ADAGuy, out here in California, the Calif. Plumbing code says only:

422.9 {DPH} Employee Lavatories in Food Establishments. 
"Employee lavatories installed in food establishments shall be equipped with an approved single spout capable of providing tempered (100°F -115°F) (37.8°C 46.1°C) running water. 
Note: This requirement applies only to commissaries serving mobile food preparation units."​
CPC section 407 covers all other kinds of lavatories, and it does not require lavs to have hot water.  However, if you do decide to provide hot water, then there is an upper limit on how hot you can make it:
"407.3  Limitation of Hot Water Temperature for Public Lavatories. Hot water delivered from public-use lavatories shall be limited to a maximum temperature of 120°F (49°C) by a device that is in accordance with ASSE 1070 or CSA B125.3. The water heater thermostat shall not be considered a control for meeting this provision."​


----------



## mark handler

CALIFORNIA HEALTH AND SAFETY CODE. PART 7. CALIFORNIA RETAIL FOOD CODE
Food preparation establishment shall have an adequate, protected, pressurized, potable supply of hot water (120˚F) and cold water shall be provided at all times.


Adequate facilities shall be provided for handwashing
Hot water is required for Employees wash their hands
Hot water from the faucet at the warewashing sink shall be between 100°F - 119°F.
CalCode 113953 113953.1 113953.2 114067


----------



## north star

*# ~ #*

*From `13 CPC, Section 601.1:*

"In occupancies where plumbing fixtures are installed
for private use, hot water shall be required for bathing,
washing, laundry, cooking purposes, dishwashing or maintenance.
In occupancies where plumbing fixtures are installed for
public use, hot water shall be required for bathing and washing
purposes. This requirement shall not supersede the
requirements for individual temperature control limitations
for public lavatories, bidets, bathtubs, whirlpool bathtubs
and shower control valves."

IMO ...this section seems to require hot & cold water to
the public Lavs., and to have temperature controls.

*# ~ #*


----------



## Yikes

Good catch, northstar!  I did not see that, and it is also in the 2016 code:
Question, does that mean all those public rinse-off showers which are used for "washing" purposes are in violation of the code if they don't have hot water?

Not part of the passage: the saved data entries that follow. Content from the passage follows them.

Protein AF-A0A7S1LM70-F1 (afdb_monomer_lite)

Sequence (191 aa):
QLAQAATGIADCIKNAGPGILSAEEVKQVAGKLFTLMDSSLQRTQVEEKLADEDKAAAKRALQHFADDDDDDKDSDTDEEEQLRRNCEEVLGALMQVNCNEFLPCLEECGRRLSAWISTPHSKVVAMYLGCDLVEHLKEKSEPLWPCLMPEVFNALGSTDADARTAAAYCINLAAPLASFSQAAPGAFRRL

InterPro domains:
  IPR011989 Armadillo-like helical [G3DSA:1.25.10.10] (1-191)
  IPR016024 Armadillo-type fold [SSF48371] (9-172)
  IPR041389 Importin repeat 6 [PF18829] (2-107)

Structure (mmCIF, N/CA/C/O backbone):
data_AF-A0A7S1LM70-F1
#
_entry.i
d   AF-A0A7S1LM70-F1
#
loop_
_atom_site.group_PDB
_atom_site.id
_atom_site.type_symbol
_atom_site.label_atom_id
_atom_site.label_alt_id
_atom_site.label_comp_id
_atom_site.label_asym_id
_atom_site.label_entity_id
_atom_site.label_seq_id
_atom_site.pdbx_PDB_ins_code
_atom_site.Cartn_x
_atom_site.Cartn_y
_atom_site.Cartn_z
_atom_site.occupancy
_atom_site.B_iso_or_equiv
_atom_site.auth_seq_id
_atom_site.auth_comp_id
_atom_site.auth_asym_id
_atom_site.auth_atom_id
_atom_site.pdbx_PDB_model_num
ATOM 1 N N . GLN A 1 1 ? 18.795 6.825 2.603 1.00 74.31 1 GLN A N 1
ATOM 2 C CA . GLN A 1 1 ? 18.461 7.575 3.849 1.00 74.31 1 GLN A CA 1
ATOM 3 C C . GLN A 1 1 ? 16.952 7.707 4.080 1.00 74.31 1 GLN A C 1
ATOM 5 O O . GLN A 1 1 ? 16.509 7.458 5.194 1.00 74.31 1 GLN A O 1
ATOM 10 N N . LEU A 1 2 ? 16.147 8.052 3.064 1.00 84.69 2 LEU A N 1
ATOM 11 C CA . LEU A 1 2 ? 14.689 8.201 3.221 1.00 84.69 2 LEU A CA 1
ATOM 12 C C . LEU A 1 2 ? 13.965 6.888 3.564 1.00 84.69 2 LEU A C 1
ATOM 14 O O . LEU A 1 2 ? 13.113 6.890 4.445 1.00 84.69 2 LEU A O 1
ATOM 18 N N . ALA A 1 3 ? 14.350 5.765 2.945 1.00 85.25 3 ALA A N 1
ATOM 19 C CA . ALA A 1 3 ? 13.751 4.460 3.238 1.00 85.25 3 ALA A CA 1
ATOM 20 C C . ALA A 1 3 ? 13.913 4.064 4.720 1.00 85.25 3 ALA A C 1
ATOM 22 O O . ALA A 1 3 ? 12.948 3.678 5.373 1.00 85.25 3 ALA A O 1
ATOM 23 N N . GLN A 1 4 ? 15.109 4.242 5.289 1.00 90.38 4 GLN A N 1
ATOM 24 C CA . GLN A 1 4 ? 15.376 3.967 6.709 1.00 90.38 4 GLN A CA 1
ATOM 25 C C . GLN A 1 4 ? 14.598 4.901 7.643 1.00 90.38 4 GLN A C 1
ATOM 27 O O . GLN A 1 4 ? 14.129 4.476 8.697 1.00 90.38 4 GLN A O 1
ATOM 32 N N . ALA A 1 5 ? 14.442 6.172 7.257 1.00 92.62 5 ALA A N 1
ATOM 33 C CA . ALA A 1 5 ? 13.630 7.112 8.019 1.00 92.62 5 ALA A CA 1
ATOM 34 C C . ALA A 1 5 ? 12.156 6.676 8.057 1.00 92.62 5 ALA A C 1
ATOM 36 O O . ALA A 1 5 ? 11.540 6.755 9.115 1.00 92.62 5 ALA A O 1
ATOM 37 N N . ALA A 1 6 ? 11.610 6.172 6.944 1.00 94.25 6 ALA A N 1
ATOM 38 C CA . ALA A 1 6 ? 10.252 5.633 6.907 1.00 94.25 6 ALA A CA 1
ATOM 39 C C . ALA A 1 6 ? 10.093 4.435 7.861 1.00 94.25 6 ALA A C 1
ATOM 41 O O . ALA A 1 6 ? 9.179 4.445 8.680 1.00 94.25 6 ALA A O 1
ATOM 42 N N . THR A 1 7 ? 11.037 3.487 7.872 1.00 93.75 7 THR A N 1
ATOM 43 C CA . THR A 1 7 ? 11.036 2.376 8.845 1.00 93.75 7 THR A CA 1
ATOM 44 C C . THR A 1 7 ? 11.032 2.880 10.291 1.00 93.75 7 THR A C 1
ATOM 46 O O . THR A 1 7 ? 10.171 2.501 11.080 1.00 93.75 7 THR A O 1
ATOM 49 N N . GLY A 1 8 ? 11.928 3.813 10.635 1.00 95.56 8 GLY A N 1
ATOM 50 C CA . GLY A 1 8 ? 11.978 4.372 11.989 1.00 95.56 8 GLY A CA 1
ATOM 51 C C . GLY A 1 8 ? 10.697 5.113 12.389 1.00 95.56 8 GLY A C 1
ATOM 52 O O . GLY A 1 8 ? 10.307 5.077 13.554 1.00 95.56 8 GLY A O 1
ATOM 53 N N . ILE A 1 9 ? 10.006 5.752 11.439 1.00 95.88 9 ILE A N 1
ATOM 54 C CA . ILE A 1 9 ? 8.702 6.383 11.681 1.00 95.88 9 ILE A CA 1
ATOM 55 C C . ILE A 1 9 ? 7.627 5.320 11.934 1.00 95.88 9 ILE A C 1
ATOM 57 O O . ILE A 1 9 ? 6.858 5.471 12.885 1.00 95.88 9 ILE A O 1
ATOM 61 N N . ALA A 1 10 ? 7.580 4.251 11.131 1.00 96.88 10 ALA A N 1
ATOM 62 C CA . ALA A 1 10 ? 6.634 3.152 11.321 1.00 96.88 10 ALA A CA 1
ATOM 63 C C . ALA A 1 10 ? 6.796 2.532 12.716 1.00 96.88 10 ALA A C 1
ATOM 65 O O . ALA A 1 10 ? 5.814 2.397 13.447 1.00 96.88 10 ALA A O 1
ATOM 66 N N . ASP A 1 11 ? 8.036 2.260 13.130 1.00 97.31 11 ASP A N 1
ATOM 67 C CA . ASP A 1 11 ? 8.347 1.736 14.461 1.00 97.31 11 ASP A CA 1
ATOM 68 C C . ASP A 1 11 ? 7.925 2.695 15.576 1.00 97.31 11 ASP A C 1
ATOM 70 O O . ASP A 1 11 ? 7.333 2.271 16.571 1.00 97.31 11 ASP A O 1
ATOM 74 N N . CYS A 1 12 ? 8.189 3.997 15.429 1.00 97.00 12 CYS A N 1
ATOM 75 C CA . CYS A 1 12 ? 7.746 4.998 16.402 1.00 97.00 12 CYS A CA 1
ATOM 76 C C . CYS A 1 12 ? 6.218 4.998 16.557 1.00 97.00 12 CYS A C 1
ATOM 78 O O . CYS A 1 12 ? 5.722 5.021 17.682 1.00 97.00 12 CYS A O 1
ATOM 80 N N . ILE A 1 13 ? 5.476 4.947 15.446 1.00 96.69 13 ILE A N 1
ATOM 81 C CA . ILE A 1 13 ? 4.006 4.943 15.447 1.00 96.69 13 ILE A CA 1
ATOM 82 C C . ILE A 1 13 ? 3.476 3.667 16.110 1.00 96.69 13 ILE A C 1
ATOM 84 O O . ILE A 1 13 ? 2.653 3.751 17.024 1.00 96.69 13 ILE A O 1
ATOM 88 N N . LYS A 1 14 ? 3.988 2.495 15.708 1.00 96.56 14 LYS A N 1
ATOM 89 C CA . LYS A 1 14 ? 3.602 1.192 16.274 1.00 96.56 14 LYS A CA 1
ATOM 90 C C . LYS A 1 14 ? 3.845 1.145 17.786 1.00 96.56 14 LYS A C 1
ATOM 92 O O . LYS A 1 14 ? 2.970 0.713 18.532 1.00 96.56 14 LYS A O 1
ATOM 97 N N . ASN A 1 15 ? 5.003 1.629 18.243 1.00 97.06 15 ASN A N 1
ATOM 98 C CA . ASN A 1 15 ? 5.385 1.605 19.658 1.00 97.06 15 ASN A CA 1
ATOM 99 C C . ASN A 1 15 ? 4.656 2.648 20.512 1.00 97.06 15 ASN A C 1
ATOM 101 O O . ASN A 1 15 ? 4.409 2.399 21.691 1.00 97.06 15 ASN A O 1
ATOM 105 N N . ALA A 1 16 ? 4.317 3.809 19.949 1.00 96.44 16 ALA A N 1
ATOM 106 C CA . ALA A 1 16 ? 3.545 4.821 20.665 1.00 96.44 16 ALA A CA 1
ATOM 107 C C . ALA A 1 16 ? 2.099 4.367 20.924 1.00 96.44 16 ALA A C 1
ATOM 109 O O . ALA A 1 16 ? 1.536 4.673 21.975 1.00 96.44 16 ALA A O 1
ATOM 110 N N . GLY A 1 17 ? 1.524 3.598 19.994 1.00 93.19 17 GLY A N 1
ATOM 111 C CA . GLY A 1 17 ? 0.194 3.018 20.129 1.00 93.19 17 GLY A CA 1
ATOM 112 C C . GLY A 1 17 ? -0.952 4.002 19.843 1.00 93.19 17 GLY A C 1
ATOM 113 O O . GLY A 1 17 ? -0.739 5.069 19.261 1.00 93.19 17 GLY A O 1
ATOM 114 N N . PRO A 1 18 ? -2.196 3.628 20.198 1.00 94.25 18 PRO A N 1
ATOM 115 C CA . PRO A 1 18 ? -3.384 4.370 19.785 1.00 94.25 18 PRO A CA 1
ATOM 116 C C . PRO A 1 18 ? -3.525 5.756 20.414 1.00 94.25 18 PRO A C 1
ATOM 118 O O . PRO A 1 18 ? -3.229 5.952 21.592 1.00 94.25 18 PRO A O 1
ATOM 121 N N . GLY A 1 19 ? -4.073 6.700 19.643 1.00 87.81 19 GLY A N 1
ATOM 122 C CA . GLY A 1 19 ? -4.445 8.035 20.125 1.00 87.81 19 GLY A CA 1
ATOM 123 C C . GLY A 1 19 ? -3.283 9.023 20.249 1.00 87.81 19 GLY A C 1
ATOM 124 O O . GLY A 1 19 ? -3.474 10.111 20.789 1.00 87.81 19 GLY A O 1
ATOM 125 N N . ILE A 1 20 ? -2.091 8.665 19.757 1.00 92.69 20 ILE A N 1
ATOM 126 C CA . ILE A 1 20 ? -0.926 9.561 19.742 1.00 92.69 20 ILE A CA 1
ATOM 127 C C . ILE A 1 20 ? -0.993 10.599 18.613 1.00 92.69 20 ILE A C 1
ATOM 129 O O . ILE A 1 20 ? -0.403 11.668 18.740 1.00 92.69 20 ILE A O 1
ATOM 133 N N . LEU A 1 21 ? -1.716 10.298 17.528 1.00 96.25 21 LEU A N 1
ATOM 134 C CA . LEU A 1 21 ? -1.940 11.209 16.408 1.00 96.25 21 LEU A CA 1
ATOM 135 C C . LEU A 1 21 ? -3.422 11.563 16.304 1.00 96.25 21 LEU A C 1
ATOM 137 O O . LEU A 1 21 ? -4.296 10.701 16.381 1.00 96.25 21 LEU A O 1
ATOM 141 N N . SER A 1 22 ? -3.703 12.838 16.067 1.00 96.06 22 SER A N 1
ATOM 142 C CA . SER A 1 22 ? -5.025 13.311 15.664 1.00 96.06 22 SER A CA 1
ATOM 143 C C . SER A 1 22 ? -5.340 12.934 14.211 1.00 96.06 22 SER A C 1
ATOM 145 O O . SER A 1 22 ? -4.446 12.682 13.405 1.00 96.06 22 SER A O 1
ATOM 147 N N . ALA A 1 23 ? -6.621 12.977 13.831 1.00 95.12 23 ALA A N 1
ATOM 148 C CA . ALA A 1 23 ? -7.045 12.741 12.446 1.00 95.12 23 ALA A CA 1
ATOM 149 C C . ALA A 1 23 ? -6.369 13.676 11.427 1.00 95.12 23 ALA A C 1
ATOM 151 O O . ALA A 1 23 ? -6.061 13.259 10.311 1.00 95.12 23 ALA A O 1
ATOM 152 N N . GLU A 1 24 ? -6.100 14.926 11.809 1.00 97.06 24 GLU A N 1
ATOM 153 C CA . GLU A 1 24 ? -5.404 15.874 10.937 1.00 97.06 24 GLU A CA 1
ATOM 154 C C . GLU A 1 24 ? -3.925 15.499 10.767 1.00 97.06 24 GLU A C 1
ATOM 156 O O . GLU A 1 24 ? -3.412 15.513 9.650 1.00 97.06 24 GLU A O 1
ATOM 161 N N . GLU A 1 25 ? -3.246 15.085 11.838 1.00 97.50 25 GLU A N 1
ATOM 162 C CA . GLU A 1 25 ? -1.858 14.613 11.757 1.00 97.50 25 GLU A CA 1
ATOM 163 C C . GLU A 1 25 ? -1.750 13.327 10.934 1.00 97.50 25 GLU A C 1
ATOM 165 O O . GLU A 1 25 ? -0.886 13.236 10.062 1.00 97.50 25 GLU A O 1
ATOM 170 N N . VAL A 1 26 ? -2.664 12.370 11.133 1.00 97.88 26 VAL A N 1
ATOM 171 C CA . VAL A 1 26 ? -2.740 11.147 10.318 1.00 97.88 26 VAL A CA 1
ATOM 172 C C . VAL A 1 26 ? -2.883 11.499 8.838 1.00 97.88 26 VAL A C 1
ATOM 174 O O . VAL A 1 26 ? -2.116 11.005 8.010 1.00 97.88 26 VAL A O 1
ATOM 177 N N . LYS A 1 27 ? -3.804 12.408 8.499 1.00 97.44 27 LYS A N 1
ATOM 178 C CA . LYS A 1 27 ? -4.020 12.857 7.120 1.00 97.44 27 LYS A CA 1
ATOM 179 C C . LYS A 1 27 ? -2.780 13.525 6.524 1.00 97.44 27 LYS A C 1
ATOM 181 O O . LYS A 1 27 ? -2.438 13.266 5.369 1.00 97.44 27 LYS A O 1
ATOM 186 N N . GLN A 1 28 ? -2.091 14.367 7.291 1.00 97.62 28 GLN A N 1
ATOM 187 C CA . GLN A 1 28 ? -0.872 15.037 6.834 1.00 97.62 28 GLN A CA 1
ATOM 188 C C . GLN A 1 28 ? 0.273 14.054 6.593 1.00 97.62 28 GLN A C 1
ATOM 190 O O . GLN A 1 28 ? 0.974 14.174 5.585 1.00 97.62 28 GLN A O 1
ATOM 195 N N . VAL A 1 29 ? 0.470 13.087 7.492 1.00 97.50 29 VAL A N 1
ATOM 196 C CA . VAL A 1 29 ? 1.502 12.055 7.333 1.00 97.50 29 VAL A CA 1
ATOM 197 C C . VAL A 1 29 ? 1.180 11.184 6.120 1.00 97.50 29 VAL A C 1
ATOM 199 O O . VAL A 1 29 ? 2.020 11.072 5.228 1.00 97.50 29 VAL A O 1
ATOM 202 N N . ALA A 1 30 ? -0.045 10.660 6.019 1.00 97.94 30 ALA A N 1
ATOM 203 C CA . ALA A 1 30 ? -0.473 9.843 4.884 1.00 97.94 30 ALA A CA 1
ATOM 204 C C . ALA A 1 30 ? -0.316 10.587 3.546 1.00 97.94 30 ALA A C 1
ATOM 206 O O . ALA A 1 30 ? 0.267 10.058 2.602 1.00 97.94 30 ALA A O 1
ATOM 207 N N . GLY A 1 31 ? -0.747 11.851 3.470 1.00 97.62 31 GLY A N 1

Is it possible the lead sentence of section 601.2 might apply to all of this:
"601.2 Hot and Cold Water Required. Except where not 
deemed necessary for safety or sanitation by the Authority 
Having Jurisdiction..."


----------



## ADAguy

Yo North! Cite first appeared in 2010.

Thank you


----------



## Yikes

I'm having a hard time believing this is not raising more red flags.  Think of all the park restrooms out there that only have cold water at the toilet rooms.  How did they get away with it if a lavatory is used for "washing purposes"?


----------



## north star

** & * & **



> *How did they get away with it if a lavatory is used for "washing purposes" ?*


It is not hard to imagine that supplying hot water to of all those Public Washing
facilities would be a substantial cost........Besides, each jurisdiction has the [ legal ]
right to pick & choose what they want to enforce........Most of John & Jane Q.
Public doesn't know that hot water is required.

** & * & **


----------